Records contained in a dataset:
-------------------------

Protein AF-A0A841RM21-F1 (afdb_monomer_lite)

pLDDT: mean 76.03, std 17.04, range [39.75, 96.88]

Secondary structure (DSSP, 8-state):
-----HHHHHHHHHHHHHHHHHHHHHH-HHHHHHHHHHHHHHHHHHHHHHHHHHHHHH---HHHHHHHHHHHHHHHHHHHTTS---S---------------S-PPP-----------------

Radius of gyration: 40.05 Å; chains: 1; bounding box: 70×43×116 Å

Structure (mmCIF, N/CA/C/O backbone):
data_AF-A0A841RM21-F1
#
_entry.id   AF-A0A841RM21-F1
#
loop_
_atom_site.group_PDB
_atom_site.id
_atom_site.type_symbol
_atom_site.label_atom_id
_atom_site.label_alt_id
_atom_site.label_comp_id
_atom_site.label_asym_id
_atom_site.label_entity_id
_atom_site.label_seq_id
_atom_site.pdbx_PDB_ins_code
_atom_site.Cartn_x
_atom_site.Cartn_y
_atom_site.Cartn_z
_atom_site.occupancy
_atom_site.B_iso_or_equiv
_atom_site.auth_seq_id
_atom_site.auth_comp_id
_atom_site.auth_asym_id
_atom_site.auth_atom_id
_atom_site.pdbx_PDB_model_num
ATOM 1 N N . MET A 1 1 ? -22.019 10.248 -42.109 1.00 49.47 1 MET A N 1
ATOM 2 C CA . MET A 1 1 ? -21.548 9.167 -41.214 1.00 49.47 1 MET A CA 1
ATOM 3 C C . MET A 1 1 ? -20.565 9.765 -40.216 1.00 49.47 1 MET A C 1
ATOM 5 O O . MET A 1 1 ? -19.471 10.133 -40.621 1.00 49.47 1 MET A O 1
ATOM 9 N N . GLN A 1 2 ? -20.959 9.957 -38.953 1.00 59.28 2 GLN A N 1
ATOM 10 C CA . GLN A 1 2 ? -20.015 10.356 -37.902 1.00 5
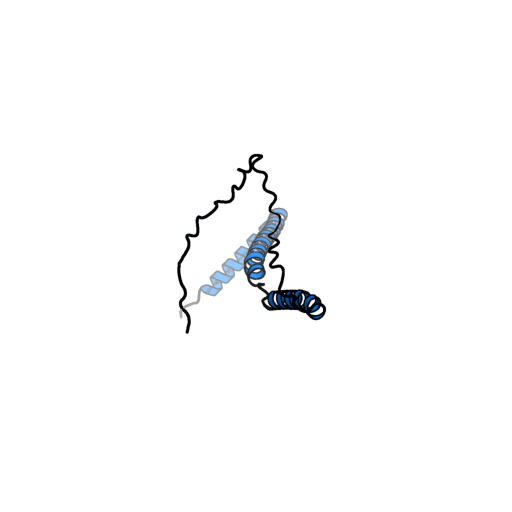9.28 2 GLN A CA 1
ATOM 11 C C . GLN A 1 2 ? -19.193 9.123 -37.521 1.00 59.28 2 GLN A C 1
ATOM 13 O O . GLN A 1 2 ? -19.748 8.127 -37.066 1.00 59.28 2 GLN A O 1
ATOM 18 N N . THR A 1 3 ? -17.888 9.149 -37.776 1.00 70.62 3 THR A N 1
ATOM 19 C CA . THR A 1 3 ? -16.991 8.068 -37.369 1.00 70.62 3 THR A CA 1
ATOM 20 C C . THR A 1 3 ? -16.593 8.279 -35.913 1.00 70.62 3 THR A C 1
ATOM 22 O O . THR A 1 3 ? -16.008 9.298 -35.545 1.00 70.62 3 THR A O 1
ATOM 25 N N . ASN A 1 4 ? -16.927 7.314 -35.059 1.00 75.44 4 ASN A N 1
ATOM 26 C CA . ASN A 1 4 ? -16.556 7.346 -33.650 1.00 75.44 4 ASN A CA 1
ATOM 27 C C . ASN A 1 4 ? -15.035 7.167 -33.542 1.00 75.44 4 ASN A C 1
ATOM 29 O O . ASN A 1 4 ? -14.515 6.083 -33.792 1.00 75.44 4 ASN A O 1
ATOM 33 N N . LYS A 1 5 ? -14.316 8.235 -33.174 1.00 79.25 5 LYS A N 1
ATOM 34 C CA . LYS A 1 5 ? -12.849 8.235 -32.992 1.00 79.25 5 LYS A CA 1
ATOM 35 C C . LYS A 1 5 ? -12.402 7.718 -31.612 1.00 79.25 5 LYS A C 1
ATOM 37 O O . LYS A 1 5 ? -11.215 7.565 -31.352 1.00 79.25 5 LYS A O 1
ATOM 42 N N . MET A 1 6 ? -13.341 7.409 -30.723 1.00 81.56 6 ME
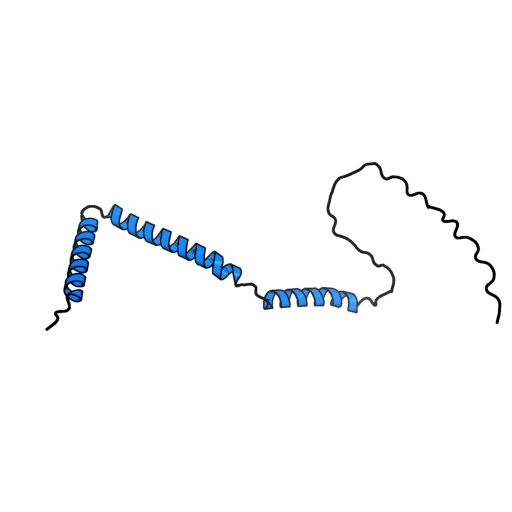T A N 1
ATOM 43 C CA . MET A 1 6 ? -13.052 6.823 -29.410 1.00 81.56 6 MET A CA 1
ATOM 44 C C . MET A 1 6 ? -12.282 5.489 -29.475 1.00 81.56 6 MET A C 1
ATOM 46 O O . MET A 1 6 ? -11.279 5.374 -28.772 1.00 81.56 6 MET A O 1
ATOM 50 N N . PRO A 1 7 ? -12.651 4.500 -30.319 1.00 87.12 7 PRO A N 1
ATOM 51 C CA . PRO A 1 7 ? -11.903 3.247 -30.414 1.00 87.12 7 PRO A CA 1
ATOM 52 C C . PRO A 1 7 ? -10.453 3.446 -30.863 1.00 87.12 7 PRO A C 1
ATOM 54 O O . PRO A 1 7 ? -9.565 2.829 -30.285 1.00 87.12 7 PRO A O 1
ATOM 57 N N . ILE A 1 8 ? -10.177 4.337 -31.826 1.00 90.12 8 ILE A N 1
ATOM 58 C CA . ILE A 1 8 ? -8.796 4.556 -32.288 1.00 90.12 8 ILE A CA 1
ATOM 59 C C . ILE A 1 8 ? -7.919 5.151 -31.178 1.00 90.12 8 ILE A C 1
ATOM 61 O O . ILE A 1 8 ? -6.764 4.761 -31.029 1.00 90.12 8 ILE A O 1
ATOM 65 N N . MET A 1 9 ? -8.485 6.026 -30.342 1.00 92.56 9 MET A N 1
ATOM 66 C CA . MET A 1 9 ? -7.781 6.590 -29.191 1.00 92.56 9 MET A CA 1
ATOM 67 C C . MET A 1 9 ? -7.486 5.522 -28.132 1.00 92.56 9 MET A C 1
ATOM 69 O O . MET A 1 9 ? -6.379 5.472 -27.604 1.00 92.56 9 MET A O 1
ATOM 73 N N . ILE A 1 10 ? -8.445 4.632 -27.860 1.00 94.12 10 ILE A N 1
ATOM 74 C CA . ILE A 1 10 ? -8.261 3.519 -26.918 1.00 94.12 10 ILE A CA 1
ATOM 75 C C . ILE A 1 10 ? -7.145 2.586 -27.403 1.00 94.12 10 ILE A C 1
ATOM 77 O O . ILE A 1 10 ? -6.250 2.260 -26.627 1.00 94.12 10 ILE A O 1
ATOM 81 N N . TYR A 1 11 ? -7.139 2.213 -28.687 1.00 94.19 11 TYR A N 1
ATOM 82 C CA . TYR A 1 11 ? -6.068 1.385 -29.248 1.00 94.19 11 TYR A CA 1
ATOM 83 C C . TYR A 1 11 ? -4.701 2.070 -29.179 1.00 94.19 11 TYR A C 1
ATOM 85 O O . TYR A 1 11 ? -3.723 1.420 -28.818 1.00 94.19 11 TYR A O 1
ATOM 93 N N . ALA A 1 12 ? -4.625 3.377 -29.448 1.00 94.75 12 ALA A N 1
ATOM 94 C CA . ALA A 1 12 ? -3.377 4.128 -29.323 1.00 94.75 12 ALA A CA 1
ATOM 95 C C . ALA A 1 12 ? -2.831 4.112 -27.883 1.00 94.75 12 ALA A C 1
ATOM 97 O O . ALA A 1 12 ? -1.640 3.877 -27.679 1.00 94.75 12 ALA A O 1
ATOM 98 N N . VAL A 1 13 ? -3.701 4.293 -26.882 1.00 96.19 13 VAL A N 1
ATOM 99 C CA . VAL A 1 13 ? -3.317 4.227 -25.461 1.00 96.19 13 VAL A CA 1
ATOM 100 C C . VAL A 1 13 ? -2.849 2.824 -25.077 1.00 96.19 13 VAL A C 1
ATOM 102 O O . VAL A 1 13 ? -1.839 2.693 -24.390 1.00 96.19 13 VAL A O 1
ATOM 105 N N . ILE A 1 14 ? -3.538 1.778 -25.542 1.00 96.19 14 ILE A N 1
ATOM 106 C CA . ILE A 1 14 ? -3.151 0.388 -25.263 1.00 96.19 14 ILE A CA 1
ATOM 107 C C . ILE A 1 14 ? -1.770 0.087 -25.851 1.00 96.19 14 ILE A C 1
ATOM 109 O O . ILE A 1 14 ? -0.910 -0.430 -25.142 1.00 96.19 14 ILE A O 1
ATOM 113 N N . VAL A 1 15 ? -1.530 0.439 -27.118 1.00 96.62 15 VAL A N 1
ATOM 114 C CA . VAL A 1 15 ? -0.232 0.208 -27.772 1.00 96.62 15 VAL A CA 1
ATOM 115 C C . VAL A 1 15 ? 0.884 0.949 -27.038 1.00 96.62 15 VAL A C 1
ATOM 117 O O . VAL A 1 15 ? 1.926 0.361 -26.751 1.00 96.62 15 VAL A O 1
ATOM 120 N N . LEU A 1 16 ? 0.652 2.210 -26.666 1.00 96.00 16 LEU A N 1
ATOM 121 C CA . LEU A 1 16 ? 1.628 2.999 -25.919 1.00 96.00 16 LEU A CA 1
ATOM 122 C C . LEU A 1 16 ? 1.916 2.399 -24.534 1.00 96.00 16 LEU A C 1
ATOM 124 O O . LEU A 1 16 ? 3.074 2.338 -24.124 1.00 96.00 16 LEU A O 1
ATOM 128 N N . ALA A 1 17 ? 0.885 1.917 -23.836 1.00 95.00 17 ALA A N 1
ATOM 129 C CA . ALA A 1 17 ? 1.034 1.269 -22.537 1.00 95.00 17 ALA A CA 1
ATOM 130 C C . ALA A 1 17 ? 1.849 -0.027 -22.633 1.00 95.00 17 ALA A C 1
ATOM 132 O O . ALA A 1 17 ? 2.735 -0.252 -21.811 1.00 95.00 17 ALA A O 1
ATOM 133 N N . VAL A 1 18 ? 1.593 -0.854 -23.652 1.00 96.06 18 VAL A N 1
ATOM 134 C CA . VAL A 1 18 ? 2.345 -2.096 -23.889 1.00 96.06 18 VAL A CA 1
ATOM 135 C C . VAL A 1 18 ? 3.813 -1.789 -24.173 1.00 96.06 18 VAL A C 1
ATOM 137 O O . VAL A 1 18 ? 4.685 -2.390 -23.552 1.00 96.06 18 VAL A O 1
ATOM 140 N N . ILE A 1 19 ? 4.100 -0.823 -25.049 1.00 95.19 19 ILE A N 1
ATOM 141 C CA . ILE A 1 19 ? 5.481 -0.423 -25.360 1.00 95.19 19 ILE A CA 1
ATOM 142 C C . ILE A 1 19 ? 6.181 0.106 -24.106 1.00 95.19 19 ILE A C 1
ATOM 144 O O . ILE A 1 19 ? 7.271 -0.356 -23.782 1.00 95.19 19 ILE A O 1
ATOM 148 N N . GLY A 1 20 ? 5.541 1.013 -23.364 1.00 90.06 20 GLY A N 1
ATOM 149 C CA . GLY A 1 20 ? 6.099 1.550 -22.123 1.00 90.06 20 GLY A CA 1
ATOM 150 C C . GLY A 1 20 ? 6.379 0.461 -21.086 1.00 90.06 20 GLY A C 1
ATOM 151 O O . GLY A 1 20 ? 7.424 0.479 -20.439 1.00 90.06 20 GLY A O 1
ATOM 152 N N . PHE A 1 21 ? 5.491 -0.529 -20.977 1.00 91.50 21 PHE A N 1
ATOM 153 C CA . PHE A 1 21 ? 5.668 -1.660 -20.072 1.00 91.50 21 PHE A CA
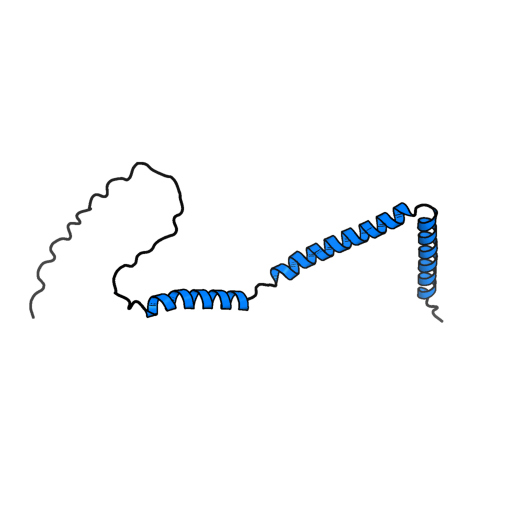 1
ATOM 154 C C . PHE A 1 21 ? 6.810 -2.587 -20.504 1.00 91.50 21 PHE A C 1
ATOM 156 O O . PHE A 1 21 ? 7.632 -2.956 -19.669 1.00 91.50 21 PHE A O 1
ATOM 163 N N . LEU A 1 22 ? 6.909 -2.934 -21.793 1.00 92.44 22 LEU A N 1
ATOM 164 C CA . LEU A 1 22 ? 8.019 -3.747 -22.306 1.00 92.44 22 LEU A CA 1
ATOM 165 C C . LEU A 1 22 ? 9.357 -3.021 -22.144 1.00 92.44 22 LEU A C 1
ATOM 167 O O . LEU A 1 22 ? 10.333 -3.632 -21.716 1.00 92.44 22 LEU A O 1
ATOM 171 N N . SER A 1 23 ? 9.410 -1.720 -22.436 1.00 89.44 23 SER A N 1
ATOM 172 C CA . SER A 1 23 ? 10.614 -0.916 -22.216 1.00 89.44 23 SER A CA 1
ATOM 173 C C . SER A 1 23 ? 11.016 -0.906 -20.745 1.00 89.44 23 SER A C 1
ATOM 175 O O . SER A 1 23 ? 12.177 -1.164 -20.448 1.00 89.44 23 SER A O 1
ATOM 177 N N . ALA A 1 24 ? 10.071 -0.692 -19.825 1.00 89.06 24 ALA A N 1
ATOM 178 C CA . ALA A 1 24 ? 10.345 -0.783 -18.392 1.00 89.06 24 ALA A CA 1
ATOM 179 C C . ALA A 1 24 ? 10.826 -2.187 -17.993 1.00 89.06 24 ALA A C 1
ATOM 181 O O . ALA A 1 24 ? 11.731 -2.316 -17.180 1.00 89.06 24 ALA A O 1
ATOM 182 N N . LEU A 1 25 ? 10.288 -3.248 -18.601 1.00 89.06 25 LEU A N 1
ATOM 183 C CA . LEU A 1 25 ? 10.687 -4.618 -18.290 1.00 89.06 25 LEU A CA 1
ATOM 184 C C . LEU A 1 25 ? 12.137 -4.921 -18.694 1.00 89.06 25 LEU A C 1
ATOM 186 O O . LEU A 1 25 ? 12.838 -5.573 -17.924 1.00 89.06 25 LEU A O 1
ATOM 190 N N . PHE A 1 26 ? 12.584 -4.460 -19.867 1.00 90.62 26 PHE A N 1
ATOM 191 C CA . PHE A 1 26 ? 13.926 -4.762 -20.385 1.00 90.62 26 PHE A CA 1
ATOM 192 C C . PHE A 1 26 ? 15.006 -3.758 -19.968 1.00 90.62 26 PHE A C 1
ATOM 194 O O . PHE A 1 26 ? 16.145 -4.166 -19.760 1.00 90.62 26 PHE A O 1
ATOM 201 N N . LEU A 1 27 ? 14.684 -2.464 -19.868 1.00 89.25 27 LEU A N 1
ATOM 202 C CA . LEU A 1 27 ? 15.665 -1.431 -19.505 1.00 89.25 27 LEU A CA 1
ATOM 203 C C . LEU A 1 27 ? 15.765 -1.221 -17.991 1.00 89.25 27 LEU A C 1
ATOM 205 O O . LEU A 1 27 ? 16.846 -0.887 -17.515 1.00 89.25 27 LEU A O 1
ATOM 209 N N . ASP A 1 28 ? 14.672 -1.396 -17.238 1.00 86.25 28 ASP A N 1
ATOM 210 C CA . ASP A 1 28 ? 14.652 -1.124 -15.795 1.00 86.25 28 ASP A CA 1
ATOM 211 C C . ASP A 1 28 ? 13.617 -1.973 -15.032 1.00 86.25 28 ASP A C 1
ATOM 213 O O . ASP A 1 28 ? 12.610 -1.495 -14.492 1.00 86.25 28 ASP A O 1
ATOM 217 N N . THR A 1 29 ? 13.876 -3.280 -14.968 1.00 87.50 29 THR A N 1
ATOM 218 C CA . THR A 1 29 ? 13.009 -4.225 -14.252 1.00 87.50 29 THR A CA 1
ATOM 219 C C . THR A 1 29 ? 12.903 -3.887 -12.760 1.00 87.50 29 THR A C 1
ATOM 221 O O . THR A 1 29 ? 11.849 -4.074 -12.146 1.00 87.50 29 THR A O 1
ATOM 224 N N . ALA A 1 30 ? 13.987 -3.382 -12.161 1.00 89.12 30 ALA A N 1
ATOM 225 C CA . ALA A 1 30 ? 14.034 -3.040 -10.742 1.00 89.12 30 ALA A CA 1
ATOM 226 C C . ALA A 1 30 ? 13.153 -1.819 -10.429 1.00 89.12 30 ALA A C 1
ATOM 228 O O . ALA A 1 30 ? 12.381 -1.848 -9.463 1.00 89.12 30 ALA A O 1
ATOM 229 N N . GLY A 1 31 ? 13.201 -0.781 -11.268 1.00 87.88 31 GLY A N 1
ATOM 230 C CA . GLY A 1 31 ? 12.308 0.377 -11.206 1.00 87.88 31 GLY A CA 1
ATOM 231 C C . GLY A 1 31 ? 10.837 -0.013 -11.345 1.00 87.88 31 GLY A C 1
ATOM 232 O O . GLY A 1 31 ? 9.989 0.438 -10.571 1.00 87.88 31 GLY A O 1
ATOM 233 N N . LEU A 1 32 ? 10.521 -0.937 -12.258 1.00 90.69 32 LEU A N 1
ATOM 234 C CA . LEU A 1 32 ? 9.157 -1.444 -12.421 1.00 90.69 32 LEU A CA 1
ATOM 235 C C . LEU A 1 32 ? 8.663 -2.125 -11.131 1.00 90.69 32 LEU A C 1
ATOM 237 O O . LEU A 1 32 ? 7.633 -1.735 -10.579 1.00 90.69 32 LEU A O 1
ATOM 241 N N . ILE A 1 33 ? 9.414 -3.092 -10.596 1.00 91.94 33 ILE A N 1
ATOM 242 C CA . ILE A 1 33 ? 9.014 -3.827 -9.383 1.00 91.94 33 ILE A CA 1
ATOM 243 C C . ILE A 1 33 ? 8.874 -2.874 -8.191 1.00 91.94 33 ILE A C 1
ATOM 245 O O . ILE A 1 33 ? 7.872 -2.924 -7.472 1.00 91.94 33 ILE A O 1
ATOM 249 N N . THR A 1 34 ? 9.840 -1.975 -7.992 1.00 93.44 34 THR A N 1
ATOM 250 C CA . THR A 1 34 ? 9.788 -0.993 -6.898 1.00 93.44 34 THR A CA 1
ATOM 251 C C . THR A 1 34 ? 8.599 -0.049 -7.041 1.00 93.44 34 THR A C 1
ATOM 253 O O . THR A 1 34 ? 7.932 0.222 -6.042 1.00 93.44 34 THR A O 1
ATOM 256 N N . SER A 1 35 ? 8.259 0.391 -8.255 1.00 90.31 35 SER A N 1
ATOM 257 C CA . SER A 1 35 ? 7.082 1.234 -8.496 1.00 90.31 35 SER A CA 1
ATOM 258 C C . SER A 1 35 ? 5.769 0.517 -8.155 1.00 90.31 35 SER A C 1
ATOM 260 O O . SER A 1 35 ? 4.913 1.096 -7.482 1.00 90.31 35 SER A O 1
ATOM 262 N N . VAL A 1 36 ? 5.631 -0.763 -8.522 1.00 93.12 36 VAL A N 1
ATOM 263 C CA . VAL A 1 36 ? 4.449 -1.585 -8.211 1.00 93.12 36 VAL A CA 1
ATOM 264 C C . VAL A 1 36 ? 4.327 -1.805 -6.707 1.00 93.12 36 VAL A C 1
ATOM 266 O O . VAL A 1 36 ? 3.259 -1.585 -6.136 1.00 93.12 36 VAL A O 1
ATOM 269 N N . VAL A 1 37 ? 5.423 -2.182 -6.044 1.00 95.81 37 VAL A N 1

-------------------------

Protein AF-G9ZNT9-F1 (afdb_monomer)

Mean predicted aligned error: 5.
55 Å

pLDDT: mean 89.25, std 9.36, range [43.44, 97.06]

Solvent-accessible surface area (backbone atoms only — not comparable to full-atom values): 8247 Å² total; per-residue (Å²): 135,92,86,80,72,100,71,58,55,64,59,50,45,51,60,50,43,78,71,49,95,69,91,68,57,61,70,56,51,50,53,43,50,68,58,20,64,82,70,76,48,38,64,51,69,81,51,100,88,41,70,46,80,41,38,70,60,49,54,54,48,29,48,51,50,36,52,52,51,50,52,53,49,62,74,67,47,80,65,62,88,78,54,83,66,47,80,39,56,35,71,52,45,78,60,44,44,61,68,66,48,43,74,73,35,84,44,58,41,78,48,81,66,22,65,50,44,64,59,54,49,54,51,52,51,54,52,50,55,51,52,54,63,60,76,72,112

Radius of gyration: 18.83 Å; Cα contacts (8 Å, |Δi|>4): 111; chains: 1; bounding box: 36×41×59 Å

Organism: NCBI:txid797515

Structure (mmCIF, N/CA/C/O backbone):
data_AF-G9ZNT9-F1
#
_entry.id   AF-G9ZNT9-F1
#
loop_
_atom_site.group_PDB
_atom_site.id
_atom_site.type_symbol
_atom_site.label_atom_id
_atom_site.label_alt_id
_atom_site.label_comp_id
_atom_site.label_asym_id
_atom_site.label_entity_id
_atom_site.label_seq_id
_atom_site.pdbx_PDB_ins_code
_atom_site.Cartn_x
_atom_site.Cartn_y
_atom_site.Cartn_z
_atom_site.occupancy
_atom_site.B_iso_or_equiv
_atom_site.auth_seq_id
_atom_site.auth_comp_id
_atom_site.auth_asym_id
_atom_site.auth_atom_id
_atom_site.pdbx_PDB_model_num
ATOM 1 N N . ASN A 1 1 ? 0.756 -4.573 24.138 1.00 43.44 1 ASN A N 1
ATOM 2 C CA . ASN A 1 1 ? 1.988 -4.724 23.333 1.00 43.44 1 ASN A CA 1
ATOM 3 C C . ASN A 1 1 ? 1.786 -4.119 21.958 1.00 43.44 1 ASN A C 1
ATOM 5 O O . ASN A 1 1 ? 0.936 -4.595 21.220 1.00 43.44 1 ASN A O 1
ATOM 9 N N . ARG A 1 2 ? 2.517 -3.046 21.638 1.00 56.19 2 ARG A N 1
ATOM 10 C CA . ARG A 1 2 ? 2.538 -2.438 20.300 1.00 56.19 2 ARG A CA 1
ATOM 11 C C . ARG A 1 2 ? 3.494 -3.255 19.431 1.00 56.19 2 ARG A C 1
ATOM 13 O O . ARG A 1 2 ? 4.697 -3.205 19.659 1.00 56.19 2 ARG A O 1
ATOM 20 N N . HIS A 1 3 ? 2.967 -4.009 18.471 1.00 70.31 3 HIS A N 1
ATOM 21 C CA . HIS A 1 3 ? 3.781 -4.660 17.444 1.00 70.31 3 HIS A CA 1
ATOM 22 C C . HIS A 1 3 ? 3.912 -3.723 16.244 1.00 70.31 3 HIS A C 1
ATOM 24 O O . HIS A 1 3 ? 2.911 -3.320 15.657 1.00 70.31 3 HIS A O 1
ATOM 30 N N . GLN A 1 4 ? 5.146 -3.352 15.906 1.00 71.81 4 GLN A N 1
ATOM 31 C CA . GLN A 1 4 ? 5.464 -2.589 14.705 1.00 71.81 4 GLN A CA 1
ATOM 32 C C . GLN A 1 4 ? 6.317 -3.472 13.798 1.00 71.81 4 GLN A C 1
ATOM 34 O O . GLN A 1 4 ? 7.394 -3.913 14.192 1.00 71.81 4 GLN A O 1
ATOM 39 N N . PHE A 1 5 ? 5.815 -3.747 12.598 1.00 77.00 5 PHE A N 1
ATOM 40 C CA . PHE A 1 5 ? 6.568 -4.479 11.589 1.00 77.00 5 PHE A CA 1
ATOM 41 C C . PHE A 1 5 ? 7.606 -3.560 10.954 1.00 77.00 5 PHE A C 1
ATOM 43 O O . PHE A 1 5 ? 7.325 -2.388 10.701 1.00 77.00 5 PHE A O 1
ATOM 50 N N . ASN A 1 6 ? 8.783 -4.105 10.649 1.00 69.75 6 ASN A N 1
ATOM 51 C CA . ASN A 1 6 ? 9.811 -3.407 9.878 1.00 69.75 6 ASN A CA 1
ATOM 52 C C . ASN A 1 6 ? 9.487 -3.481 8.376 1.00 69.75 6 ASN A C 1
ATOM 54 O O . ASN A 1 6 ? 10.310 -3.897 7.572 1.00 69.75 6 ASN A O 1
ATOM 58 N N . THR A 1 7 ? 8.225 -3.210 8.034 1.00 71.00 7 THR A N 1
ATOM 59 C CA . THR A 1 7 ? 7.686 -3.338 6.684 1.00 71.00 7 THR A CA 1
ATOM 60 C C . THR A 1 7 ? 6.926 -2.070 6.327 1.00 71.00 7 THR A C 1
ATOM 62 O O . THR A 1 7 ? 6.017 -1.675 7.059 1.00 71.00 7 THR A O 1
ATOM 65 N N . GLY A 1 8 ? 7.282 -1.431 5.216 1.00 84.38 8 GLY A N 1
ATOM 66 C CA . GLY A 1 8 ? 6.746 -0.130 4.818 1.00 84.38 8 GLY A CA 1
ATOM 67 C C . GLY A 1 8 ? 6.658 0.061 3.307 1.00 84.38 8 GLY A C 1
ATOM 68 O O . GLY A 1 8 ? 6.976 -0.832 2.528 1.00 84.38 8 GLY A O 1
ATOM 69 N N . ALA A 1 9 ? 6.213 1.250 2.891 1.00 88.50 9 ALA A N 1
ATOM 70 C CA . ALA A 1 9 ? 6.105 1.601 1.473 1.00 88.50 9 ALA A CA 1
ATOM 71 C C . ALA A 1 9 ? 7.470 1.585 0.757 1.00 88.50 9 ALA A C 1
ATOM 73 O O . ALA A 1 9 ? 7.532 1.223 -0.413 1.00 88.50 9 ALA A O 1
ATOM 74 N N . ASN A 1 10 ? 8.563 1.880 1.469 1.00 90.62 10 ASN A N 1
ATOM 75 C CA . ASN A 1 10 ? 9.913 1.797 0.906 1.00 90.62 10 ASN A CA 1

-------------------------

Print, from the entries above, the line with "ATOM 102 O O", the line with "ATOM 152 N N" and all lines between them, exactly and with nothing else.

ATOM 102 O O . VAL A 1 13 ? -1.839 2.693 -24.390 1.00 96.19 13 VAL A O 1
ATOM 105 N N . ILE A 1 14 ? -3.538 1.778 -25.542 1.00 96.19 14 ILE A N 1
ATOM 106 C CA . ILE A 1 14 ? -3.151 0.388 -25.263 1.00 96.19 14 ILE A CA 1
ATOM 107 C C . ILE A 1 14 ? -1.770 0.087 -25.851 1.00 96.19 14 ILE A C 1
ATOM 109 O O . ILE A 1 14 ? -0.910 -0.430 -25.142 1.00 96.19 14 ILE A O 1
ATOM 113 N N . VAL A 1 15 ? -1.530 0.439 -27.118 1.00 96.62 15 VAL A N 1
ATOM 114 C CA . VAL A 1 15 ? -0.232 0.208 -27.772 1.00 96.62 15 VAL A CA 1
ATOM 115 C C . VAL A 1 15 ? 0.884 0.949 -27.038 1.00 96.62 15 VAL A C 1
ATOM 117 O O . VAL A 1 15 ? 1.926 0.361 -26.751 1.00 96.62 15 VAL A O 1
ATOM 120 N N . LEU A 1 16 ? 0.652 2.210 -26.666 1.00 96.00 16 LEU A N 1
ATOM 121 C CA . LEU A 1 16 ? 1.628 2.999 -25.919 1.00 96.00 16 LEU A CA 1
ATOM 122 C C . LEU A 1 16 ? 1.916 2.399 -24.534 1.00 96.00 16 LEU A C 1
ATOM 124 O O . LEU A 1 16 ? 3.074 2.338 -24.124 1.00 96.00 16 LEU A O 1
ATOM 128 N N . ALA A 1 17 ? 0.885 1.917 -23.836 1.00 95.00 17 ALA A N 1
ATOM 129 C CA . ALA A 1 17 ? 1.034 1.269 -22.537 1.00 95.00 17 ALA A CA 1
ATOM 130 C C . ALA A 1 17 ? 1.849 -0.027 -22.633 1.00 95.00 17 ALA A C 1
ATOM 132 O O . ALA A 1 17 ? 2.735 -0.252 -21.811 1.00 95.00 17 ALA A O 1
ATOM 133 N N . VAL A 1 18 ? 1.593 -0.854 -23.652 1.00 96.06 18 VAL A N 1
ATOM 134 C CA . VAL A 1 18 ? 2.345 -2.096 -23.889 1.00 96.06 18 VAL A CA 1
ATOM 135 C C . VAL A 1 18 ? 3.813 -1.789 -24.173 1.00 96.06 18 VAL A C 1
ATOM 137 O O . VAL A 1 18 ? 4.685 -2.390 -23.552 1.00 96.06 18 VAL A O 1
ATOM 140 N N . ILE A 1 19 ? 4.100 -0.823 -25.049 1.00 95.19 19 ILE A N 1
ATOM 141 C CA . ILE A 1 19 ? 5.481 -0.423 -25.360 1.00 95.19 19 ILE A CA 1
ATOM 142 C C . ILE A 1 19 ? 6.181 0.106 -24.106 1.00 95.19 19 ILE A C 1
ATOM 144 O O . ILE A 1 19 ? 7.271 -0.356 -23.782 1.00 95.19 19 ILE A O 1
ATOM 148 N N . GLY A 1 20 ? 5.541 1.013 -23.364 1.00 90.06 20 GLY A N 1
ATOM 149 C CA . GLY A 1 20 ? 6.099 1.550 -22.123 1.00 90.06 20 GLY A CA 1
ATOM 150 C C . GLY A 1 20 ? 6.379 0.461 -21.086 1.00 90.06 20 GLY A C 1
ATOM 151 O O . GLY A 1 20 ? 7.424 0.479 -20.439 1.00 90.06 20 GLY A O 1
ATOM 152 N N . PHE A 1 21 ? 5.491 -0.529 -20.977 1.00 91.50 21 PHE A N 1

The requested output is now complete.